=== Begin Enclosure ===
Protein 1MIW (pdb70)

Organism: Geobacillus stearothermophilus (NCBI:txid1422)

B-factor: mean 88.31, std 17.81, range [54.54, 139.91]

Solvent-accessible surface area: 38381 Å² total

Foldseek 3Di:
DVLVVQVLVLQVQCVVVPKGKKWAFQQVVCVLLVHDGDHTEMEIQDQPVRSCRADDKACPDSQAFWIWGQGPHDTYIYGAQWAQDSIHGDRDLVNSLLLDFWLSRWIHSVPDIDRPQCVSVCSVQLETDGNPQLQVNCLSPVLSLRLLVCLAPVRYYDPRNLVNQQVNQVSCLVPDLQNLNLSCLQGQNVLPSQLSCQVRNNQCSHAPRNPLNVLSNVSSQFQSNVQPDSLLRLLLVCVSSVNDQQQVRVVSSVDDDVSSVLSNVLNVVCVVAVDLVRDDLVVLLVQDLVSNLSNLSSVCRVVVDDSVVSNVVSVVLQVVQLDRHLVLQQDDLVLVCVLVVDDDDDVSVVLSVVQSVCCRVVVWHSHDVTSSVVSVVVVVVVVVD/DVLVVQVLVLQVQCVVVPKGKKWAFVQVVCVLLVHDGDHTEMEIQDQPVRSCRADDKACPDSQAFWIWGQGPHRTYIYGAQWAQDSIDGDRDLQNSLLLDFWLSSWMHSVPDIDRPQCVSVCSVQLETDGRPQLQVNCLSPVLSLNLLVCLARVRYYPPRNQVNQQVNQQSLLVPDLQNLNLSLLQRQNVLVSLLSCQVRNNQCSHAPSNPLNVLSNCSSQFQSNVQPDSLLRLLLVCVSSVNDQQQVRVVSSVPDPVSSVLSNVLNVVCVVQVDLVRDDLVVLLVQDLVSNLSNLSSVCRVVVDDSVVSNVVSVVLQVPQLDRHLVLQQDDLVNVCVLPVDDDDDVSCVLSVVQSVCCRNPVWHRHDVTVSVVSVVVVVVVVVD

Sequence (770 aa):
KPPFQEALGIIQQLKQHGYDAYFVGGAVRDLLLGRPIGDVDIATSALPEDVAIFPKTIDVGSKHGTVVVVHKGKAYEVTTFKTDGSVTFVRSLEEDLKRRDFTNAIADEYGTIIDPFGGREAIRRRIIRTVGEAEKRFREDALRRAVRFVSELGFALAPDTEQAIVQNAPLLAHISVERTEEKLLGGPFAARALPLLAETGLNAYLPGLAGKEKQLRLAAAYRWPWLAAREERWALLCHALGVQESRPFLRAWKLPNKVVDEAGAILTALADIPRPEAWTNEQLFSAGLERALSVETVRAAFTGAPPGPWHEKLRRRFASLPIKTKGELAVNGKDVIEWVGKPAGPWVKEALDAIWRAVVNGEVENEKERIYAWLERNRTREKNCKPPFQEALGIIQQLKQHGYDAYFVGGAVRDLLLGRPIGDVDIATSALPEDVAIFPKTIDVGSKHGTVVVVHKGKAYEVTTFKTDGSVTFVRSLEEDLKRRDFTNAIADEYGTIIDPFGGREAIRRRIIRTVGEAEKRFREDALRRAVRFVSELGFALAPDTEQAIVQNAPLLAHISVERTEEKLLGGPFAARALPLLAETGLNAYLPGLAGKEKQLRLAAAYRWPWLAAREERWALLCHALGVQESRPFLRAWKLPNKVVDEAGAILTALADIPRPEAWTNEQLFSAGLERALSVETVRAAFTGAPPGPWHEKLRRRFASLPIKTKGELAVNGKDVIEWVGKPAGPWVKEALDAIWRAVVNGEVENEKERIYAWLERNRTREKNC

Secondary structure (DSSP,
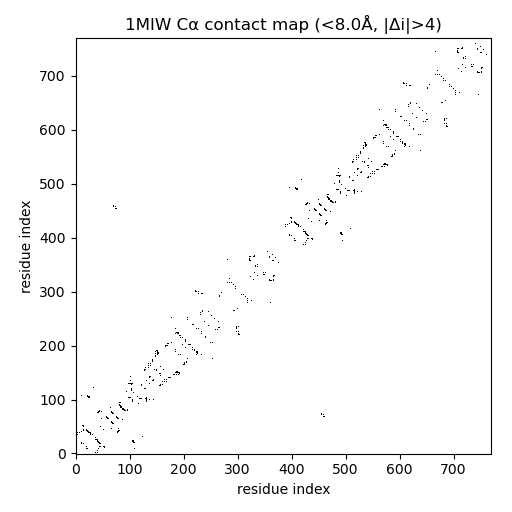 8-state):
-HHHHHHHHHHHHHHHTT--EEEESHHHHHHHHTPPP---EEEESS-TTT----SSEEEEEGGGTEEEEEETTEEEEEEE-EE----EE-S-HHHHHHTSSB------TT-----TT-HHHHHHHTEE-BSS-HHHHHHH-TT--HHHHHHHH-PEEPHHHHHHHHHHGGGGGGS-TT----TGGGSSSHHHHHHHHHHSTTTTSSTT-SS-HHHHHHGGGS-GGG--SHHHHHHHHHHHHT-S-HHHHHHHTT--HHHHHHHHHHHHHHHH--SGGG--HHHHHHHHHHHHHHHHHHHHHHH---SHHHHHHHHHHHTT-S-SSGGG-SS-HHHHHHHHT--SSHHHHHHHHHHHHHHHTTSS-S-HHHHHHH---TTHHHHH-/-HHHHHHHHHHHHHHHTT--EEEESHHHHHHHHTPPP---EEEESS-TTT---SSEEEEEEGGGTEEEEEETTEEEEEEE-EE----EE-S-HHHHHHTSSB------TTS----TT-HHHHHHHTEE-BSS-HHHHHHH-TT--HHHHHHHH--EE-HHHHHHHHHHGGGGGGS-TT----TGGG-TTHHHHHHHHHHSTTTTTSTT-SS-HHHHHHGGGS-GGG--SHHHHHHHHHHHHT-S-HHHHHHHTT--HHHHHHHHHHHHHHHH--SGGG--HHHHHHH-HHHHHHHHHHHHHHH---SHHHHHHHHHHHTT-S-SSGGG-SS-HHHHHHHHT--SSHHHHHHHHHHHHHHHTTSS-S-HHHHHHH---TTHHHHH-

Structure (mmCIF, N/CA/C/O backbone):
data_1MIW
#
_entry.id   1MIW
#
_cell.length_a   105.632
_cell.length_b   105.632
_cell.length_c   184.159
_cell.angle_alpha   90.00
_cell.angle_beta   90.00
_cell.angle_gamma   120.00
#
_symmetry.space_group_name_H-M   'P 31 2 1'
#
loop_
_entity.id
_entity.type
_entity.pdbx_description
1 polymer 'tRNA CCA-adding enzyme'
2 non-polymer 'MAGNESIUM ION'
3 non-polymer "ADENOSINE-5'-TRIPHOSPHATE"
4 water water
#
loop_
_atom_site.group_PDB
_atom_site.id
_atom_site.type_symbol
_atom_site.label_atom_id
_atom_site.label_alt_id
_atom_site.label_comp_id
_atom_site.label_asym_id
_atom_site.label_entity_id
_atom_site.label_seq_id
_atom_site.pdbx_PDB_ins_code
_atom_site.Cartn_x
_atom_site.Cartn_y
_atom_site.Cartn_z
_atom_site.occupancy
_atom_site.B_iso_or_equiv
_atom_site.auth_seq_id
_atom_site.auth_comp_id
_atom_site.auth_asym_id
_atom_site.auth_atom_id
_atom_site.pdbx_PDB_model_num
ATOM 9 N N . LYS A 1 2 ? 9.426 9.991 36.957 1.00 85.03 2 LYS A N 1
ATOM 10 C CA . LYS A 1 2 ? 10.627 10.488 36.261 1.00 83.68 2 LYS A CA 1
ATOM 11 C C . LYS A 1 2 ? 11.594 11.280 37.177 1.00 80.91 2 LYS A C 1
ATOM 12 O O . LYS A 1 2 ? 11.164 12.012 38.064 1.00 80.49 2 LYS A O 1
ATOM 18 N N . PRO A 1 3 ? 12.886 11.161 36.940 1.00 78.43 3 PRO A N 1
ATOM 19 C CA . PRO A 1 3 ? 13.869 11.822 37.781 1.00 76.84 3 PRO A CA 1
ATOM 20 C C . PRO A 1 3 ? 13.593 13.312 38.148 1.00 75.41 3 PRO A C 1
ATOM 21 O O . PRO A 1 3 ? 13.807 13.587 39.342 1.00 75.90 3 PRO A O 1
ATOM 25 N N . PRO A 1 4 ? 13.147 14.230 37.271 1.00 73.42 4 PRO A N 1
ATOM 26 C CA . PRO A 1 4 ? 12.840 15.577 37.741 1.00 72.11 4 PRO A CA 1
ATOM 27 C C . PRO A 1 4 ? 11.839 15.572 38.871 1.00 71.77 4 PRO A C 1
ATOM 28 O O . PRO A 1 4 ? 12.016 16.343 39.821 1.00 72.17 4 PRO A O 1
ATOM 32 N N . PHE A 1 5 ? 10.826 14.720 38.817 1.00 71.45 5 PHE A N 1
ATOM 33 C CA . PHE A 1 5 ? 9.820 14.724 39.881 1.00 71.25 5 PHE A CA 1
ATOM 34 C C . PHE A 1 5 ? 10.211 13.868 41.048 1.00 72.08 5 PHE A C 1
ATOM 35 O O . PHE A 1 5 ? 9.804 14.120 42.176 1.00 71.69 5 PHE A O 1
ATOM 43 N N . GLN A 1 6 ? 10.993 12.841 40.767 1.00 73.57 6 GLN A N 1
ATOM 44 C CA . GLN A 1 6 ? 11.459 11.950 41.801 1.00 75.31 6 GLN A CA 1
ATOM 45 C C . GLN A 1 6 ? 12.081 12.759 42.882 1.00 75.79 6 GLN A C 1
ATOM 46 O O . GLN A 1 6 ? 11.707 12.592 44.011 1.00 75.69 6 GLN A O 1
ATOM 52 N N . GLU A 1 7 ? 13.031 13.631 42.549 1.00 77.05 7 GLU A N 1
ATOM 53 C CA . GLU A 1 7 ? 13.766 14.319 43.595 1.00 78.73 7 GLU A CA 1
ATOM 54 C C . GLU A 1 7 ? 12.902 15.339 44.297 1.00 77.59 7 GLU A C 1
ATOM 55 O O . GLU A 1 7 ? 13.016 15.493 45.498 1.00 78.54 7 GLU A O 1
ATOM 61 N N . ALA A 1 8 ? 11.997 15.988 43.585 1.00 76.05 8 ALA A N 1
ATOM 62 C CA . ALA A 1 8 ? 11.080 16.927 44.226 1.00 74.76 8 ALA A CA 1
ATOM 63 C C . ALA A 1 8 ? 10.028 16.293 45.155 1.00 74.03 8 ALA A C 1
ATOM 64 O O . ALA A 1 8 ? 9.447 16.955 46.014 1.00 74.18 8 ALA A O 1
ATOM 66 N N . LEU A 1 9 ? 9.776 15.008 44.991 1.00 73.09 9 LEU A N 1
ATOM 67 C CA . LEU A 1 9 ? 8.808 14.283 45.832 1.00 71.62 9 LEU A CA 1
ATOM 68 C C . LEU A 1 9 ? 8.887 14.596 47.297 1.00 71.44 9 LEU A C 1
ATOM 69 O O . LEU A 1 9 ? 7.861 14.751 47.939 1.00 70.86 9 LEU A O 1
ATOM 74 N N . GLY A 1 10 ? 10.115 14.627 47.817 1.00 71.53 10 GLY A N 1
ATOM 75 C CA . GLY A 1 10 ? 10.358 14.998 49.198 1.00 71.76 10 GLY A CA 1
ATOM 76 C C . GLY A 1 10 ? 9.477 16.167 49.636 1.00 71.44 10 GLY A C 1
ATOM 77 O O . GLY A 1 10 ? 8.766 16.052 50.639 1.00 71.54 10 GLY A O 1
ATOM 78 N N . ILE A 1 11 ? 9.515 17.270 48.880 1.00 71.14 11 ILE A N 1
ATOM 79 C CA . ILE A 1 11 ? 8.756 18.475 49.205 1.00 70.81 11 ILE A CA 1
ATOM 80 C C . ILE A 1 11 ? 7.282 18.138 49.430 1.00 71.72 11 ILE A C 1
ATOM 81 O O . ILE A 1 11 ? 6.722 18.484 50.469 1.00 71.81 11 ILE A O 1
ATOM 86 N N . ILE A 1 12 ? 6.659 17.456 48.459 1.00 72.28 12 ILE A N 1
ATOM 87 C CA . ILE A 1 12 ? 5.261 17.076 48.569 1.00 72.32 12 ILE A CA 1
=== End Enclosure ===
● **Requirement**: Copy every line of the data where "polymer" is found.

● **Completed task**:
1 polymer 'tRNA CCA-adding enzyme'
2 non-polymer 'MAGNESIUM ION'
3 non-polymer "ADENOSINE-5'-TRIPHOSPHATE"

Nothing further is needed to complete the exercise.